Correct? Let me know if I am wrong on this.
Thanks
Dwayne
:feedback anybody know if I am right on this? :beatsme
Snowboy
03-14-2006, 03:44 PM
Mark,
Thanks for the picture. I'll have a look. That is a nice looking unit is that a current picture of it or when it was new? If that’s old you take good care of your stuff.
If you had a dump box in your truck like a downeastner with the Salter attachment could you still have a back plow on your truck? You would have to make the back plow come up real high to clear the back blade if its even possible? A V box on your flat bed would come down allot lower then a truck with a dump box and Salter.
Dave.
Mark Oomkes
03-15-2006, 03:14 AM
That was when it was only a couple months old. That one still doesn't look too bad, some of the others are getting pretty sorry looking. But now I can have them painted white to match the :blizzard on the front.

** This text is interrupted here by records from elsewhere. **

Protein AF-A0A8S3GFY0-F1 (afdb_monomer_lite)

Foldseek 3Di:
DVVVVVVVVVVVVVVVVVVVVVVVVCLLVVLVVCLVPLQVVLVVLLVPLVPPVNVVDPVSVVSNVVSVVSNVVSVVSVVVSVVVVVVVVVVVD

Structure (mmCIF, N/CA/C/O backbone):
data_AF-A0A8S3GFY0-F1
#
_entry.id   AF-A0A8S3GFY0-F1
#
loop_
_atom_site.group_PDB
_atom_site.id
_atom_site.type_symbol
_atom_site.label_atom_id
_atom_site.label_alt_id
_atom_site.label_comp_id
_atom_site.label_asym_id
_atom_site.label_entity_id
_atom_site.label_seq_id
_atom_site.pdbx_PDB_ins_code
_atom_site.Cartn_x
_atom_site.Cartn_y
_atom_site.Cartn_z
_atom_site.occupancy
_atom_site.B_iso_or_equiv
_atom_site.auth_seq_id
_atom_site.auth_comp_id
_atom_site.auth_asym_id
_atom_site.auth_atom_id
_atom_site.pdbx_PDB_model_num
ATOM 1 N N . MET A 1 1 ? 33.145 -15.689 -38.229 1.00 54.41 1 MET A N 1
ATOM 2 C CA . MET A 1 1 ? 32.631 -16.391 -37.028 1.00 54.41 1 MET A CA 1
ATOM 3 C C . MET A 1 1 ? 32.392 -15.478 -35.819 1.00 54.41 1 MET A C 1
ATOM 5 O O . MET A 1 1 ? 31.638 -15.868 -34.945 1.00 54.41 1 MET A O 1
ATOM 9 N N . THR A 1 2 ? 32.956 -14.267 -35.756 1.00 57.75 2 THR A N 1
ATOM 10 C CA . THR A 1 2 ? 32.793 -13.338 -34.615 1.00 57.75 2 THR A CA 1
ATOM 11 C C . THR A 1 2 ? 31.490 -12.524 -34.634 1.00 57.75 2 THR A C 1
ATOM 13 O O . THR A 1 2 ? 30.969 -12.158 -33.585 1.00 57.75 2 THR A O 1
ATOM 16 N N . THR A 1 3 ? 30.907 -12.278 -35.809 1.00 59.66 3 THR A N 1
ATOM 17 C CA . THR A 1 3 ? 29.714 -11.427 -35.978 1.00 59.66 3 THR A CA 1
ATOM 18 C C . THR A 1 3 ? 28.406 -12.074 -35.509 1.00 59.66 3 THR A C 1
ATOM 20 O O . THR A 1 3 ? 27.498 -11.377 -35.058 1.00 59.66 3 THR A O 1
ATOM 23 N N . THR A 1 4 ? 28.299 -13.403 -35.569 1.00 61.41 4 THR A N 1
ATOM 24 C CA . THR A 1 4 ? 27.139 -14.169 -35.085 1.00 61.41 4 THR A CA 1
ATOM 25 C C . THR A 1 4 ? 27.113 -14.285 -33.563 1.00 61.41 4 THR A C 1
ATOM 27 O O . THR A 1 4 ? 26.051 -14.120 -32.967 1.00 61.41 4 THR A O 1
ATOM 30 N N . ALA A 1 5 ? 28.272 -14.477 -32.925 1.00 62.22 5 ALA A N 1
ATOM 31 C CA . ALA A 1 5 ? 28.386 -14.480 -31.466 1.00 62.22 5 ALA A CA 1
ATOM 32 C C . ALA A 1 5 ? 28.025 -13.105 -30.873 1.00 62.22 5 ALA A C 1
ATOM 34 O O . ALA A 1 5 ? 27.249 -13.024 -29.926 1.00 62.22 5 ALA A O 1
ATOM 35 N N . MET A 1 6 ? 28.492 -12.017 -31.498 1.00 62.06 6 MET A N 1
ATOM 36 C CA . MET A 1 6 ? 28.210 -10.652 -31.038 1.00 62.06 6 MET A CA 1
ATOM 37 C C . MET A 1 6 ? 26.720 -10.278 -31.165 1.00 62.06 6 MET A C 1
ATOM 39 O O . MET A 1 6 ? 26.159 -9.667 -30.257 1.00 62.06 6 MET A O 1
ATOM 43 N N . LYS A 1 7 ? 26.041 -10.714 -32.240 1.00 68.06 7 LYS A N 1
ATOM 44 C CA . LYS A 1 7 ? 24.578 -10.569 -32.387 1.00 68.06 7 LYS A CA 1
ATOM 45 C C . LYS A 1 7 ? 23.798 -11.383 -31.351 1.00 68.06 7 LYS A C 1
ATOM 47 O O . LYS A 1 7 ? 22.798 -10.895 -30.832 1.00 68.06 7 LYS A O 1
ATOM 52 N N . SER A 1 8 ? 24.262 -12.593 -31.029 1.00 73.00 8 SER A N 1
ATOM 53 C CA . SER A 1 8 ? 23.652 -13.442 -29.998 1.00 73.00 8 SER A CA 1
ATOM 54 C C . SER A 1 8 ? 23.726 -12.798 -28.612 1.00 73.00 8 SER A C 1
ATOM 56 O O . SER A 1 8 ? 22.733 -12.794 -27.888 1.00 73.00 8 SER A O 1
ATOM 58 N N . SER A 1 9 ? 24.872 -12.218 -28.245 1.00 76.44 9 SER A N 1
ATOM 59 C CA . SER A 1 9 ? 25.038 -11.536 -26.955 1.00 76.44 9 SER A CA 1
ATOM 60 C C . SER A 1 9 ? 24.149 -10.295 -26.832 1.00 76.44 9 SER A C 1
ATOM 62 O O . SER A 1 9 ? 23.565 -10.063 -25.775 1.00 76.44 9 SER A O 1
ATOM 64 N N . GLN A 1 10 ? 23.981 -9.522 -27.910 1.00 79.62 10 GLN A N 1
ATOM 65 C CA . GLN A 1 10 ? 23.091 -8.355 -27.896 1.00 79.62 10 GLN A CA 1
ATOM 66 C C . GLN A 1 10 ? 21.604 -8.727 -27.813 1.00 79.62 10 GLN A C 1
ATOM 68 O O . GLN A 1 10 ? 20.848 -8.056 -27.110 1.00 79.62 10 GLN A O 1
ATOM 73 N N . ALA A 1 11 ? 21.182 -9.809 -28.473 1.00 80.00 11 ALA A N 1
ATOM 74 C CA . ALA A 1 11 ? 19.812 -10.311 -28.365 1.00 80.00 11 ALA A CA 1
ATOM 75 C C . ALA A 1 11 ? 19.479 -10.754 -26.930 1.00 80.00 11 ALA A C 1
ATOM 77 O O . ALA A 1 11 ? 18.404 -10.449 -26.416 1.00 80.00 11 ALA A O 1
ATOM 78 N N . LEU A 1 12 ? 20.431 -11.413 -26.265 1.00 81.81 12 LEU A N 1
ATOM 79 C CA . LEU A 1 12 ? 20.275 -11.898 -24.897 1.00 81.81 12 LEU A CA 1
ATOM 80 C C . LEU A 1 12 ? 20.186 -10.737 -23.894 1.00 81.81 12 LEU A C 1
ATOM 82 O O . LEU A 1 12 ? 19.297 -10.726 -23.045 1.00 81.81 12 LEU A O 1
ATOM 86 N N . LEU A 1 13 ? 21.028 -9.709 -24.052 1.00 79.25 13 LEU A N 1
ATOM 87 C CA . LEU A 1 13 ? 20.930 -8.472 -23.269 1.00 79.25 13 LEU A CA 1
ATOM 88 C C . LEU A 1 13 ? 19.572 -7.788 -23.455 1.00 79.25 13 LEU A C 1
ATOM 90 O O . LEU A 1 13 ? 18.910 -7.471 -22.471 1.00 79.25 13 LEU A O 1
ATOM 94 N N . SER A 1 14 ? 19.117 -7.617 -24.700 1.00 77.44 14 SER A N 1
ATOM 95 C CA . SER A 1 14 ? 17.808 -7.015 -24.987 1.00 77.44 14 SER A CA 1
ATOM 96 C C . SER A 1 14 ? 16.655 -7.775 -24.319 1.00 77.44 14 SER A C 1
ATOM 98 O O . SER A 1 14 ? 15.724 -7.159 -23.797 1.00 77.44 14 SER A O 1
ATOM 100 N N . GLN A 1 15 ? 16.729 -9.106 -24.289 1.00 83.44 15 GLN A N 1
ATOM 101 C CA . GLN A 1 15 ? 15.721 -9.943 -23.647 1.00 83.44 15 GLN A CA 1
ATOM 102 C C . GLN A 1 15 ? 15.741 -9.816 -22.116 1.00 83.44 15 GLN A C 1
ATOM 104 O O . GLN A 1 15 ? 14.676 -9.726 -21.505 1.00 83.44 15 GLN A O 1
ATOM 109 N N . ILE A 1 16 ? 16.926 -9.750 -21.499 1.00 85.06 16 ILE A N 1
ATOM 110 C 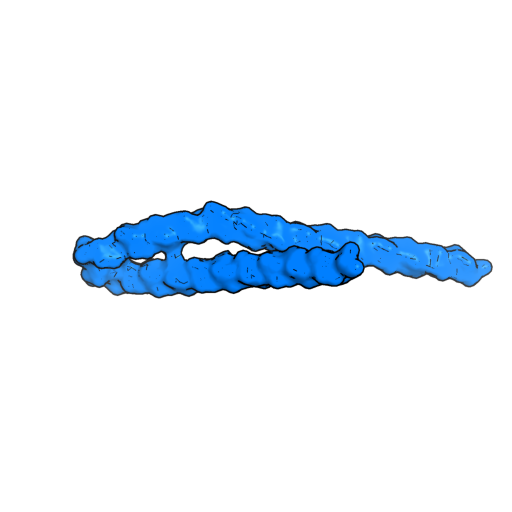CA . ILE A 1 16 ? 17.064 -9.510 -20.054 1.00 85.06 16 ILE A CA 1
ATOM 111 C C . ILE A 1 16 ? 16.475 -8.147 -19.679 1.00 85.06 16 ILE A C 1
ATOM 113 O O . ILE A 1 16 ? 15.675 -8.074 -18.749 1.00 85.06 16 ILE A O 1
ATOM 117 N N . PHE A 1 17 ? 16.803 -7.088 -20.425 1.00 81.31 17 PHE A N 1
ATOM 118 C CA . PHE A 1 17 ? 16.259 -5.749 -20.173 1.00 81.31 17 PHE A CA 1
ATOM 119 C C . PHE A 1 17 ? 14.733 -5.708 -20.302 1.00 81.31 17 PHE A C 1
ATOM 121 O O . PHE A 1 17 ? 14.068 -5.111 -19.459 1.00 81.31 17 PHE A O 1
ATOM 128 N N . LYS A 1 18 ? 14.159 -6.385 -21.307 1.00 82.50 18 LYS A N 1
ATOM 129 C CA . LYS A 1 18 ? 12.698 -6.505 -21.441 1.00 82.50 18 LYS A CA 1
ATOM 130 C C . LYS A 1 18 ? 12.059 -7.204 -20.245 1.00 82.50 18 LYS A C 1
ATOM 132 O O . LYS A 1 18 ? 11.067 -6.707 -19.725 1.00 82.50 18 LYS A O 1
ATOM 137 N N . ASN A 1 19 ? 12.619 -8.328 -19.804 1.00 84.50 19 ASN A N 1
ATOM 138 C CA . ASN A 1 19 ? 12.101 -9.042 -18.637 1.00 84.50 19 ASN A CA 1
ATOM 139 C C . ASN A 1 19 ? 12.200 -8.192 -17.370 1.00 84.50 19 ASN A C 1
ATOM 141 O O . ASN A 1 19 ? 11.245 -8.145 -16.604 1.00 84.50 19 ASN A O 1
ATOM 145 N N . LEU A 1 20 ? 13.316 -7.487 -17.175 1.00 83.00 20 LEU A N 1
ATOM 146 C CA . LEU A 1 20 ? 13.491 -6.596 -16.032 1.00 83.00 20 LEU A CA 1
ATOM 147 C C . LEU A 1 20 ? 12.439 -5.481 -16.027 1.00 83.00 20 LEU A C 1
ATOM 149 O O . LEU A 1 20 ? 11.804 -5.249 -15.005 1.00 83.00 20 LEU A O 1
ATOM 153 N N . PHE A 1 21 ? 12.204 -4.852 -17.180 1.00 81.69 21 PHE A N 1
ATOM 154 C CA . PHE A 1 21 ? 11.187 -3.812 -17.321 1.00 81.69 21 PHE A CA 1
ATOM 155 C C . PHE A 1 21 ? 9.777 -4.333 -17.011 1.00 81.69 21 PHE A C 1
ATOM 157 O O . PHE A 1 21 ? 9.036 -3.704 -16.263 1.00 81.69 21 PHE A O 1
ATOM 164 N N . ILE A 1 22 ? 9.421 -5.515 -17.526 1.00 83.88 22 ILE A N 1
ATOM 165 C CA . ILE A 1 22 ? 8.124 -6.151 -17.246 1.00 83.88 22 ILE A CA 1
ATOM 166 C C . ILE A 1 22 ? 7.966 -6.447 -15.751 1.00 83.88 22 ILE A C 1
ATOM 168 O O . ILE A 1 22 ? 6.887 -6.243 -15.202 1.00 83.88 22 ILE A O 1
ATOM 172 N N . VAL A 1 23 ? 9.025 -6.922 -15.092 1.00 83.44 23 VAL A N 1
ATOM 173 C CA . VAL A 1 23 ? 9.000 -7.210 -13.653 1.00 83.44 23 VAL A CA 1
ATOM 174 C C . VAL A 1 23 ? 8.772 -5.931 -12.851 1.00 83.44 23 VAL A C 1
ATOM 176 O O . VAL A 1 23 ? 7.906 -5.930 -11.984 1.00 83.44 23 VAL A O 1
ATOM 179 N N . ILE A 1 24 ? 9.483 -4.844 -13.165 1.00 82.50 24 ILE A N 1
ATOM 180 C CA . ILE A 1 24 ? 9.312 -3.544 -12.493 1.00 82.50 24 ILE A CA 1
ATOM 181 C C . ILE A 1 24 ? 7.861 -3.062 -12.615 1.00 82.50 24 ILE A C 1
ATOM 183 O O . ILE A 1 24 ? 7.213 -2.806 -11.604 1.00 82.50 24 ILE A O 1
ATOM 187 N N . GLN A 1 25 ? 7.320 -3.066 -13.835 1.00 82.19 25 GLN A N 1
ATOM 188 C CA . GLN A 1 25 ? 5.932 -2.682 -14.103 1.00 82.19 25 GLN A CA 1
ATOM 189 C C . GLN A 1 25 ? 4.934 -3.558 -13.331 1.00 82.19 25 GLN A C 1
ATOM 191 O O . GLN A 1 25 ? 3.969 -3.065 -12.752 1.00 82.19 25 GLN A O 1
ATOM 196 N N . LEU A 1 26 ? 5.168 -4.873 -13.273 1.00 85.25 26 LEU A N 1
ATOM 197 C CA . LEU A 1 26 ? 4.314 -5.787 -12.517 1.00 85.25 26 LEU A CA 1
ATOM 198 C C . LEU A 1 26 ? 4.313 -5.461 -11.015 1.00 85.25 26 LEU A C 1
ATOM 200 O O . LEU A 1 26 ? 3.256 -5.524 -10.387 1.00 85.25 26 LEU A O 1
ATOM 204 N N . TYR A 1 27 ? 5.472 -5.119 -10.444 1.00 82.94 27 TYR A N 1
ATOM 205 C CA . TYR A 1 27 ? 5.579 -4.715 -9.041 1.00 82.94 27 TYR A CA 1
ATOM 206 C C . TYR A 1 27 ? 4.842 -3.399 -8.770 1.00 82.94 27 TYR A C 1
ATOM 208 O O . TYR A 1 27 ? 4.068 -3.340 -7.817 1.00 82.94 27 TYR A O 1
ATOM 216 N N . GLU A 1 28 ? 5.004 -2.391 -9.628 1.00 82.00 28 GLU A N 1
ATOM 217 C CA . GLU A 1 28 ? 4.316 -1.096 -9.515 1.00 82.00 28 GLU A CA 1
ATOM 218 C C . GLU A 1 28 ? 2.790 -1.250 -9.522 1.00 82.00 28 GLU A C 1
ATOM 220 O O . GLU A 1 28 ? 2.106 -0.836 -8.580 1.00 82.00 28 GLU A O 1
ATOM 225 N N . TYR A 1 29 ? 2.242 -1.926 -10.537 1.00 85.81 29 TYR A N 1
ATOM 226 C CA . TYR A 1 29 ? 0.802 -2.189 -10.593 1.00 85.81 29 TYR A CA 1
ATOM 227 C C . TYR A 1 29 ? 0.337 -3.082 -9.438 1.00 85.81 29 TYR A C 1
ATOM 229 O O . TYR A 1 29 ? -0.760 -2.890 -8.907 1.00 85.81 29 TYR A O 1
ATOM 237 N N . GLY A 1 30 ? 1.168 -4.040 -9.020 1.00 88.25 30 GLY A N 1
ATOM 238 C CA . GLY A 1 30 ? 0.906 -4.899 -7.870 1.00 88.25 30 GLY A CA 1
ATOM 239 C C . GLY A 1 30 ? 0.733 -4.108 -6.573 1.00 88.25 30 GLY A C 1
ATOM 240 O O . GLY A 1 30 ? -0.218 -4.365 -5.832 1.00 88.25 30 GLY A O 1
ATOM 241 N N . TYR A 1 31 ? 1.584 -3.110 -6.322 1.00 85.94 31 TYR A N 1
ATOM 242 C CA . TYR A 1 31 ? 1.477 -2.235 -5.153 1.00 85.94 31 TYR A CA 1
ATOM 243 C C . TYR A 1 31 ? 0.212 -1.383 -5.178 1.00 85.94 31 TYR A C 1
ATOM 245 O O . TYR A 1 31 ? -0.468 -1.272 -4.156 1.00 85.94 31 TYR A O 1
ATOM 253 N N . LEU A 1 32 ? -0.164 -0.853 -6.342 1.00 87.94 32 LEU A N 1
ATOM 254 C CA . LEU A 1 32 ? -1.381 -0.057 -6.482 1.00 87.94 32 LEU A CA 1
ATOM 255 C C . LEU A 1 32 ? -2.645 -0.897 -6.226 1.00 87.94 32 LEU A C 1
ATOM 257 O O . LEU A 1 32 ? -3.551 -0.468 -5.506 1.00 87.94 32 LEU A O 1
ATOM 261 N N . VAL A 1 33 ? -2.690 -2.128 -6.744 1.00 90.50 33 VAL A N 1
ATOM 262 C CA . VAL A 1 33 ? -3.788 -3.075 -6.474 1.00 90.50 33 VAL A CA 1
ATOM 263 C C . VAL A 1 33 ? -3.822 -3.479 -4.997 1.00 90.50 33 VAL A C 1
ATOM 265 O O . VAL A 1 33 ? -4.895 -3.492 -4.387 1.00 90.50 33 VAL A O 1
ATOM 268 N N . ALA A 1 34 ? -2.663 -3.772 -4.400 1.00 89.81 34 ALA A N 1
ATOM 269 C CA . ALA A 1 34 ? -2.556 -4.100 -2.981 1.00 89.81 34 ALA A CA 1
ATOM 270 C C . ALA A 1 34 ? -3.035 -2.943 -2.093 1.00 89.81 34 ALA A C 1
ATOM 272 O O . ALA A 1 34 ? -3.745 -3.182 -1.117 1.00 89.81 34 ALA A O 1
ATOM 273 N N . PHE A 1 35 ? -2.727 -1.697 -2.457 1.00 91.12 35 PHE A N 1
ATOM 274 C CA . PHE A 1 35 ? -3.218 -0.509 -1.766 1.00 91.12 35 PHE A CA 1
ATOM 275 C C . PHE A 1 35 ? -4.744 -0.387 -1.861 1.00 91.12 35 PHE A C 1
ATOM 277 O O . PHE A 1 35 ? -5.415 -0.288 -0.833 1.00 91.12 35 PHE A O 1
ATOM 284 N N . LEU A 1 36 ? -5.313 -0.471 -3.069 1.00 91.81 36 LEU A N 1
ATOM 285 C CA . LEU A 1 36 ? -6.759 -0.330 -3.292 1.00 91.81 36 LEU A CA 1
ATOM 286 C C . LEU A 1 36 ? -7.600 -1.353 -2.519 1.00 91.81 36 LEU A C 1
ATOM 288 O O . LEU A 1 36 ? -8.707 -1.032 -2.088 1.00 91.81 36 LEU A O 1
ATOM 292 N N . ILE A 1 37 ? -7.093 -2.573 -2.346 1.00 93.69 37 ILE A N 1
ATOM 293 C CA . ILE A 1 37 ? -7.813 -3.652 -1.658 1.00 93.69 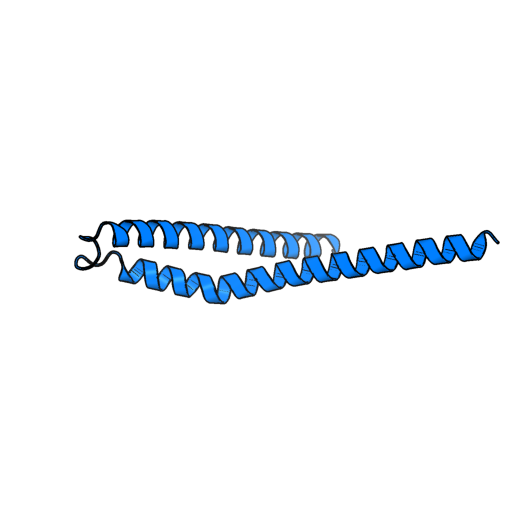37 ILE A CA 1
ATOM 294 C C . ILE A 1 37 ? -7.463 -3.681 -0.164 1.00 93.69 37 ILE A C 1
ATOM 296 O O . ILE A 1 37 ? -8.348 -3.752 0.691 1.00 93.69 37 ILE A O 1
ATOM 300 N N . GLY A 1 38 ? -6.173 -3.630 0.161 1.00 91.75 38 GLY A N 1
ATOM 301 C CA . GLY A 1 38 ? -5.663 -3.811 1.517 1.00 91.75 38 GLY A CA 1
ATOM 302 C C . GLY A 1 38 ? -5.931 -2.618 2.429 1.00 91.75 38 GLY A C 1
ATOM 303 O O . GLY A 1 38 ? -6.250 -2.805 3.604 1.00 91.75 3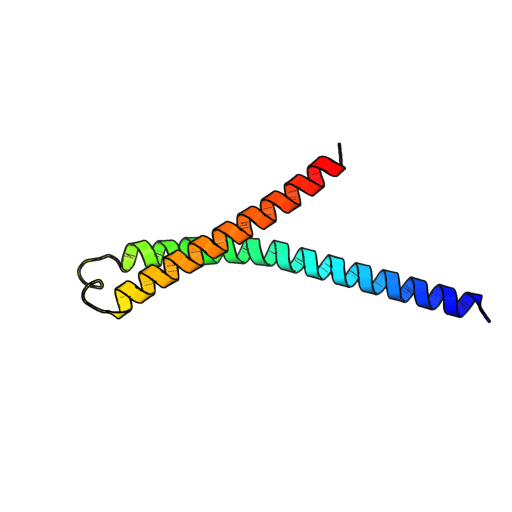8 GLY A O 1
ATOM 304 N N . PHE A 1 39 ? -5.874 -1.392 1.906 1.00 91.56 39 PHE A N 1
ATOM 305 C CA . PHE A 1 39 ? -6.076 -0.182 2.702 1.00 91.56 39 PHE A CA 1
ATOM 306 C C . PHE A 1 39 ? -7.496 -0.084 3.294 1.00 91.56 39 PHE A C 1
ATOM 308 O O . PHE A 1 39 ? -7.617 0.023 4.519 1.00 91.56 39 PHE A O 1
ATOM 315 N N . PRO A 1 40 ? -8.591 -0.197 2.508 1.00 94.25 40 PRO A N 1
ATOM 316 C CA . PRO A 1 40 ? -9.938 -0.170 3.076 1.00 94.25 40 PRO A CA 1
ATOM 317 C C . PRO A 1 40 ? -10.212 -1.367 3.995 1.00 94.25 40 PRO A C 1
ATOM 319 O O . PRO A 1 40 ? -10.899 -1.205 5.006 1.00 94.25 40 PRO A O 1
ATOM 322 N N . GLY A 1 41 ? -9.654 -2.546 3.694 1.00 93.19 41 GLY A N 1
ATOM 323 C CA . GLY A 1 41 ? -9.788 -3.734 4.540 1.00 93.19 41 GLY A CA 1
ATOM 324 C C . GLY A 1 41 ? -9.182 -3.530 5.931 1.00 93.19 41 GLY A C 1
ATOM 325 O O . GLY A 1 41 ? -9.848 -3.764 6.945 1.00 93.19 41 GLY A O 1
ATOM 326 N N . ASN A 1 42 ? -7.956 -3.010 5.988 1.00 93.62 42 ASN A N 1
ATOM 327 C CA . ASN A 1 42 ? -7.280 -2.737 7.253 1.00 93.62 42 ASN A CA 1
ATOM 328 C C . ASN A 1 42 ? -7.920 -1.576 8.026 1.00 93.62 42 ASN A C 1
ATOM 330 O O . ASN A 1 42 ? -8.041 -1.664 9.248 1.00 93.62 42 ASN A O 1
ATOM 334 N N . ILE A 1 43 ? -8.428 -0.538 7.347 1.00 92.88 43 ILE A N 1
ATOM 335 C CA . ILE A 1 43 ? -9.219 0.522 7.999 1.00 92.88 43 ILE A CA 1
ATOM 336 C C . ILE A 1 43 ? -10.502 -0.047 8.611 1.00 92.88 43 ILE A C 1
ATOM 338 O O . ILE A 1 43 ? -10.826 0.263 9.757 1.00 92.88 43 ILE A O 1
ATOM 342 N N . ALA A 1 44 ? -11.232 -0.901 7.891 1.00 90.62 44 ALA A N 1
ATOM 343 C CA . ALA A 1 44 ? -12.451 -1.519 8.410 1.00 90.62 44 ALA A CA 1
ATOM 344 C C . ALA A 1 44 ? -12.164 -2.383 9.651 1.00 90.62 44 ALA A C 1
ATOM 346 O O . ALA A 1 44 ? -12.902 -2.315 10.642 1.00 90.62 44 ALA A O 1
ATOM 347 N N . GLY A 1 45 ? -11.061 -3.139 9.635 1.00 87.69 45 GLY A N 1
ATOM 348 C CA . GLY A 1 45 ? -10.545 -3.848 10.807 1.00 87.69 45 GLY A CA 1
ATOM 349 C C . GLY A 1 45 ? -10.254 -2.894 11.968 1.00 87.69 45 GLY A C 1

I've been wondering that myself about the insert. I keep seeing the pics of Ron's trucks and dreaming of how I could make it work on one of our pickups. Picking it up high enough wouldn't be too much of an issue, other than the lights would no longer be visible, but then we could do something like that flat bed has. The other issue is the side discharge instead of the center chute\spinner assembly. Like Jerre says, with plasma, anything is possible, just not sure if it would be worth the money.
Snowboy
03-15-2006, 03:26 PM
Mark,
If you make the back blade come up that high, will it still scrape properly and I'm guessing the blade will have to be mounted onto the back bumper. Is side discharge better then center? Like you said it's probably not worth the money to make the salt come out the side and find a way so no salt gets on the plow.
I saw Ron's setup today on a truck in the parking lot at work. Funny it was a F250 just like Rons. I think the Salter has 2 separate augers 1 left 1 right. I cant see how it would work, if it had 1 long auger all the way across the back end all it would do is transfer salt from one side of the bed to the other. But I've been known to be wrong before. I didn’t want to get all up close and personal in case the owner saw me looking at his rig thinking I’m trying to steal it.
I wonder if the salter balances out when you raise the bed like the under tailgate salters like Fisher and other manufacturer's.
Dave.
Mark Oomkes
03-15-2006, 04:03 PM
The only problem I could see is the arms would have to be quite long, but scraping shouldn't be a problem. Just strength because it would be out so far.
As for discharge, I think there is a place for both. We have had issues with the distribution pattern on our v-box since day 1, but I think we are getting it worked out. On the other hand, our under the tailgate which is similar to the insert, will spread a country mile with great distribution. Going through a narrow area isn't that great, but wide open lots it is unbeatable.
Not sure, but on the ones I have seen with 2 spinners, the auger is angled in different directions, so it moves the material to each spinner. I'm not sure I would really want that.